Problem to solve: Every line from the one with "ATOM 146 O O" to the one with "ATOM 155 C CA", including those two, is to be copied exactly; all other lines of the entries below are left out.

(Stored dataset items)
%%

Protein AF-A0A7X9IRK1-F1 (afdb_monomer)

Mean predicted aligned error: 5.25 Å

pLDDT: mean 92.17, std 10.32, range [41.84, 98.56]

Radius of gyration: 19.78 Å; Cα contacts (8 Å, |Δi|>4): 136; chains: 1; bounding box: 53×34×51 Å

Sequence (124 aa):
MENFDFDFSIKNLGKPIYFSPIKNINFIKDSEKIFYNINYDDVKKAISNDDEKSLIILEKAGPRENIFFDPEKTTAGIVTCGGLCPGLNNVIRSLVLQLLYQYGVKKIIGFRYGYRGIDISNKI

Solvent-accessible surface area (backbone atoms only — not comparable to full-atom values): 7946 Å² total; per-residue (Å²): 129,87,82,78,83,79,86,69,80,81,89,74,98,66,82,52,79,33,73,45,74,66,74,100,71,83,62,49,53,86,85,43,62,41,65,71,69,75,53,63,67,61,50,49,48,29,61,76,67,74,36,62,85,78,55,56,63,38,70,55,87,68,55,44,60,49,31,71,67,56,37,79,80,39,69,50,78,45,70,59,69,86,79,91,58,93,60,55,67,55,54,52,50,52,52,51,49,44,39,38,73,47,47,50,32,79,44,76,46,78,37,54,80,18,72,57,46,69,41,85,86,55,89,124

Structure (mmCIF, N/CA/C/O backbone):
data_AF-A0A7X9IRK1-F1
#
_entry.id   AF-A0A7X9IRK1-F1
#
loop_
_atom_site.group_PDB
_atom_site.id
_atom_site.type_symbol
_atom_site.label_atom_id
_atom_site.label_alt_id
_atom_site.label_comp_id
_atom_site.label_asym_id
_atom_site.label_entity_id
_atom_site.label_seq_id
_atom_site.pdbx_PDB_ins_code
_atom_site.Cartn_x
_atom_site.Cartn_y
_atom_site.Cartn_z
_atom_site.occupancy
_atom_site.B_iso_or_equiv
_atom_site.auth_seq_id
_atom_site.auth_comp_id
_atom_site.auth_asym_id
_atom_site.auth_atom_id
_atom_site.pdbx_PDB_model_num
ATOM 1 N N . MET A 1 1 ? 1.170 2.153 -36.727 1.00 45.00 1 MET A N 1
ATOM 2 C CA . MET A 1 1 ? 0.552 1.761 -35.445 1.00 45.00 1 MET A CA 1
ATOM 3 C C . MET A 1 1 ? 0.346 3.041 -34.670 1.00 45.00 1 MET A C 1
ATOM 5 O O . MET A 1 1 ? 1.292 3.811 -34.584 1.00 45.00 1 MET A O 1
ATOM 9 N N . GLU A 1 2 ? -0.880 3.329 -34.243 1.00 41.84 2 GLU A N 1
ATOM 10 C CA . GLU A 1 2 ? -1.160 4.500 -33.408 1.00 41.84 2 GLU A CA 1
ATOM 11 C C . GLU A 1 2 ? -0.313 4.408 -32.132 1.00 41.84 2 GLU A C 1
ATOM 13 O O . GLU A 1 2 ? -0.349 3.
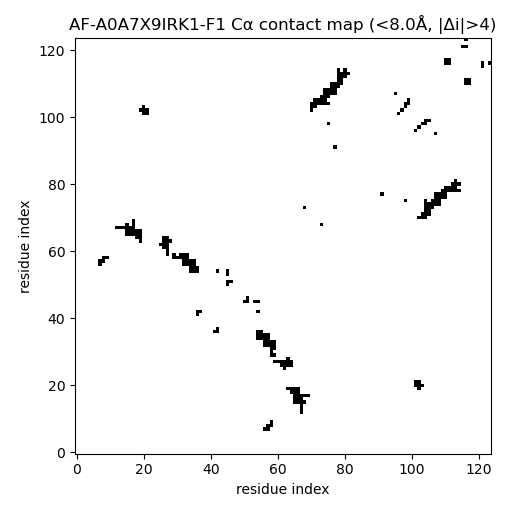394 -31.434 1.00 41.84 2 GLU A O 1
ATOM 18 N N . ASN A 1 3 ? 0.493 5.440 -31.871 1.00 46.75 3 ASN A N 1
ATOM 19 C CA . ASN A 1 3 ? 1.231 5.580 -30.621 1.00 46.75 3 ASN A CA 1
ATOM 20 C C . ASN A 1 3 ? 0.212 5.883 -29.521 1.00 46.75 3 ASN A C 1
ATOM 22 O O . ASN A 1 3 ? -0.148 7.039 -29.308 1.00 46.75 3 ASN A O 1
ATOM 26 N N . PHE A 1 4 ? -0.293 4.843 -28.860 1.00 57.50 4 PHE A N 1
ATOM 27 C CA . PHE A 1 4 ? -1.027 5.014 -27.614 1.00 57.50 4 PHE A CA 1
ATOM 28 C C . PHE A 1 4 ? -0.038 5.489 -26.551 1.00 57.50 4 PHE A C 1
ATOM 30 O O . PHE A 
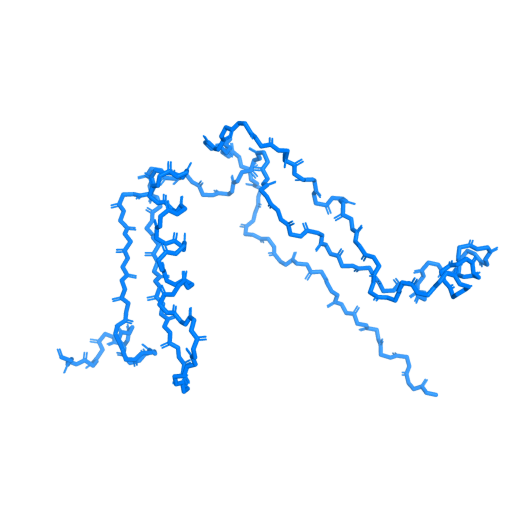1 4 ? 0.846 4.741 -26.134 1.00 57.50 4 PHE A O 1
ATOM 37 N N . ASP A 1 5 ? -0.172 6.751 -26.156 1.00 75.94 5 ASP A N 1
ATOM 38 C CA . ASP A 1 5 ? 0.564 7.325 -25.036 1.00 75.94 5 ASP A CA 1
ATOM 39 C C . ASP A 1 5 ? -0.098 6.827 -23.743 1.00 75.94 5 ASP A C 1
ATOM 41 O O . ASP A 1 5 ? -1.190 7.263 -23.369 1.00 75.94 5 ASP A O 1
ATOM 45 N N . PHE A 1 6 ? 0.491 5.802 -23.127 1.00 80.75 6 PHE A N 1
ATOM 46 C CA . PHE A 1 6 ? -0.050 5.195 -21.915 1.00 80.75 6 PHE A CA 1
ATOM 47 C C . PHE A 1 6 ? 0.444 5.954 -20.679 1.00 80.75 6 PHE A C 1
ATOM 49 O O . PHE A 1 6 ? 1.630 5.926 -20.355 1.00 80.75 6 PHE A O 1
ATOM 56 N N . ASP A 1 7 ? -0.480 6.576 -19.945 1.00 87.25 7 ASP A N 1
ATOM 57 C CA . ASP A 1 7 ? -0.189 7.184 -18.645 1.00 87.25 7 ASP A CA 1
ATOM 58 C C . ASP A 1 7 ? -0.287 6.140 -17.521 1.00 87.25 7 ASP A C 1
ATOM 60 O O . ASP A 1 7 ? -1.372 5.675 -17.164 1.00 87.25 7 ASP A O 1
ATOM 64 N N . PHE A 1 8 ? 0.865 5.784 -16.952 1.00 90.81 8 PHE A N 1
ATOM 65 C CA . PHE A 1 8 ? 0.984 4.886 -15.798 1.00 90.81 8 PHE A CA 1
ATOM 66 C C . PHE A 1 8 ? 1.229 5.633 -14.476 1.00 90.81 8 PHE A C 1
ATOM 68 O O . PHE A 1 8 ? 1.647 5.022 -13.489 1.00 90.81 8 PHE A O 1
ATOM 75 N N . SER A 1 9 ? 1.006 6.950 -14.432 1.00 90.75 9 SER A N 1
ATOM 76 C CA . SER A 1 9 ? 1.176 7.734 -13.210 
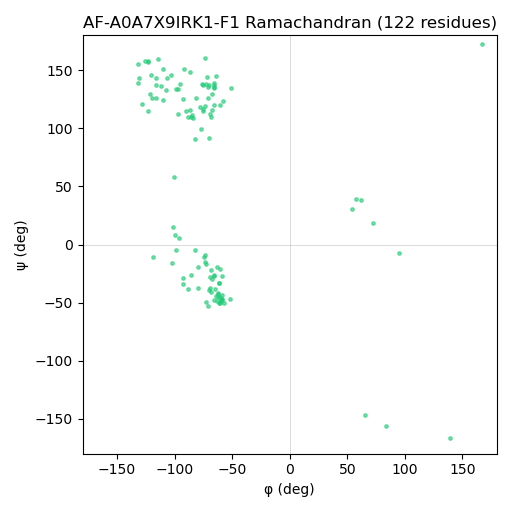1.00 90.75 9 SER A CA 1
ATOM 77 C C . SER A 1 9 ? 0.168 7.334 -12.124 1.00 90.75 9 SER A C 1
ATOM 79 O O . SER A 1 9 ? -1.021 7.114 -12.370 1.00 90.75 9 SER A O 1
ATOM 81 N N . ILE A 1 10 ? 0.647 7.237 -10.881 1.00 93.38 10 ILE A N 1
ATOM 82 C CA . ILE A 1 10 ? -0.192 6.923 -9.722 1.00 93.38 10 ILE A CA 1
ATOM 83 C C . ILE A 1 10 ? -0.661 8.228 -9.076 1.00 93.38 10 ILE A C 1
ATOM 85 O O . ILE A 1 10 ? 0.133 9.096 -8.709 1.00 93.38 10 ILE A O 1
ATOM 89 N N . LYS A 1 11 ? -1.981 8.370 -8.918 1.00 95.12 11 LYS A N 1
ATOM 90 C CA . LYS A 1 11 ? -2.575 9.518 -8.222 1.00 95.12 11 LYS A CA 1
ATOM 91 C C . LYS A 1 11 ? -2.307 9.430 -6.722 1.00 95.12 11 LYS A C 1
ATOM 93 O O . LYS A 1 11 ? -2.542 8.396 -6.103 1.00 95.12 11 LYS A O 1
ATOM 98 N N . ASN A 1 12 ? -1.912 10.555 -6.135 1.00 94.31 12 ASN A N 1
ATOM 99 C CA . ASN A 1 12 ? -1.679 10.697 -4.702 1.00 94.31 12 ASN A CA 1
ATOM 100 C C . ASN A 1 12 ? -2.753 11.579 -4.053 1.00 94.31 12 ASN A C 1
ATOM 102 O O . ASN A 1 12 ? -3.291 12.487 -4.684 1.00 94.31 12 ASN A O 1
ATOM 106 N N . LEU A 1 13 ? -3.043 11.333 -2.774 1.00 95.12 13 LEU A N 1
ATOM 107 C CA . LEU A 1 13 ? -4.040 12.092 -2.002 1.00 95.12 13 LEU A CA 1
ATOM 108 C C . LEU A 1 13 ? -3.499 13.419 -1.436 1.00 95.12 13 LEU A C 1
ATOM 110 O O . LEU A 1 13 ? -4.250 14.194 -0.850 1.00 95.12 13 LEU A O 1
ATOM 114 N N . GLY A 1 14 ? -2.202 13.681 -1.606 1.00 95.12 14 GLY A N 1
ATOM 115 C CA . GLY A 1 14 ? -1.508 14.866 -1.112 1.00 95.12 14 GLY A CA 1
ATOM 116 C C . GLY A 1 14 ? -0.132 14.515 -0.550 1.00 95.12 14 GLY A C 1
ATOM 117 O O . GLY A 1 14 ? 0.380 13.418 -0.768 1.00 95.12 14 GLY A O 1
ATOM 118 N N . LYS A 1 15 ? 0.478 15.456 0.177 1.00 95.56 15 LYS A N 1
ATOM 119 C CA . LYS A 1 15 ? 1.811 15.271 0.762 1.00 95.56 15 LYS A CA 1
ATOM 120 C C . LYS A 1 15 ? 1.757 14.271 1.932 1.00 95.56 15 LYS A C 1
ATOM 122 O O . LYS A 1 15 ? 0.989 14.510 2.865 1.00 95.56 15 LYS A O 1
ATOM 127 N N . PRO A 1 16 ? 2.571 13.200 1.938 1.00 96.62 16 PRO A N 1
ATOM 128 C CA . PRO A 1 16 ? 2.681 12.310 3.088 1.00 96.62 16 PRO A CA 1
ATOM 129 C C . PRO A 1 16 ? 3.480 12.996 4.203 1.00 96.62 16 PRO A C 1
ATOM 131 O O . PRO A 1 16 ? 4.630 13.383 3.997 1.00 96.62 16 PRO A O 1
ATOM 134 N N . ILE A 1 17 ? 2.861 13.187 5.369 1.00 97.44 17 ILE A N 1
ATOM 135 C CA . ILE A 1 17 ? 3.455 13.931 6.497 1.00 97.44 17 ILE A CA 1
ATOM 136 C C . ILE A 1 17 ? 3.631 13.089 7.763 1.00 97.44 17 ILE A C 1
ATOM 138 O O . ILE A 1 17 ? 4.283 13.542 8.700 1.00 97.44 17 ILE A O 1
ATOM 142 N N . TYR A 1 18 ? 3.049 11.891 7.813 1.00 97.88 18 TYR A N 1
ATOM 143 C CA . TYR A 1 18 ? 3.152 11.006 8.969 1.00 97.88 18 TYR A CA 1
ATOM 144 C C . TYR A 1 18 ? 4.252 9.982 8.732 1.00 97.88 18 TYR A C 1
ATOM 146 O O . TYR A 1 18 ? 4.300 9.370 7.669 1.00 97.88 18 TYR A O 1
ATOM 154 N N . PHE A 1 19 ? 5.112 9.757 9.721 1.00 97.12 19 PHE A N 1
ATOM 155 C CA . PHE A 1 19 ? 6.099 8.686 9.638 1.00 97.12 19 PHE A CA 1
ATOM 156 C C . PHE A 1 19 ? 5.406 7.323 9.742 1.00 97.12 19 PHE A C 1
ATOM 158 O O . PHE A 1 19 ? 4.503 7.126 10.558 1.00 97.12 19 PHE A O 1
ATOM 165 N N . SER A 1 20 ? 5.826 6.376 8.912 1.00 97.31 20 SER A N 1
ATOM 166 C CA . SER A 1 20 ? 5.293 5.021 8.910 1.00 97.31 20 SER A CA 1
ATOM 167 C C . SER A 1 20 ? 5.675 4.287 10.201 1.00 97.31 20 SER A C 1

%%

Reply to the exercise:
ATOM 146 O O . TYR A 1 18 ? 4.300 9.370 7.669 1.00 97.88 18 TYR A O 1
ATOM 154 N N . PHE A 1 19 ? 5.112 9.757 9.721 1.00 97.12 19 PHE A N 1
ATOM 155 C CA . PHE A 1 19 ? 6.099 8.686 9.638 1.00 97.12 19 PHE A CA 1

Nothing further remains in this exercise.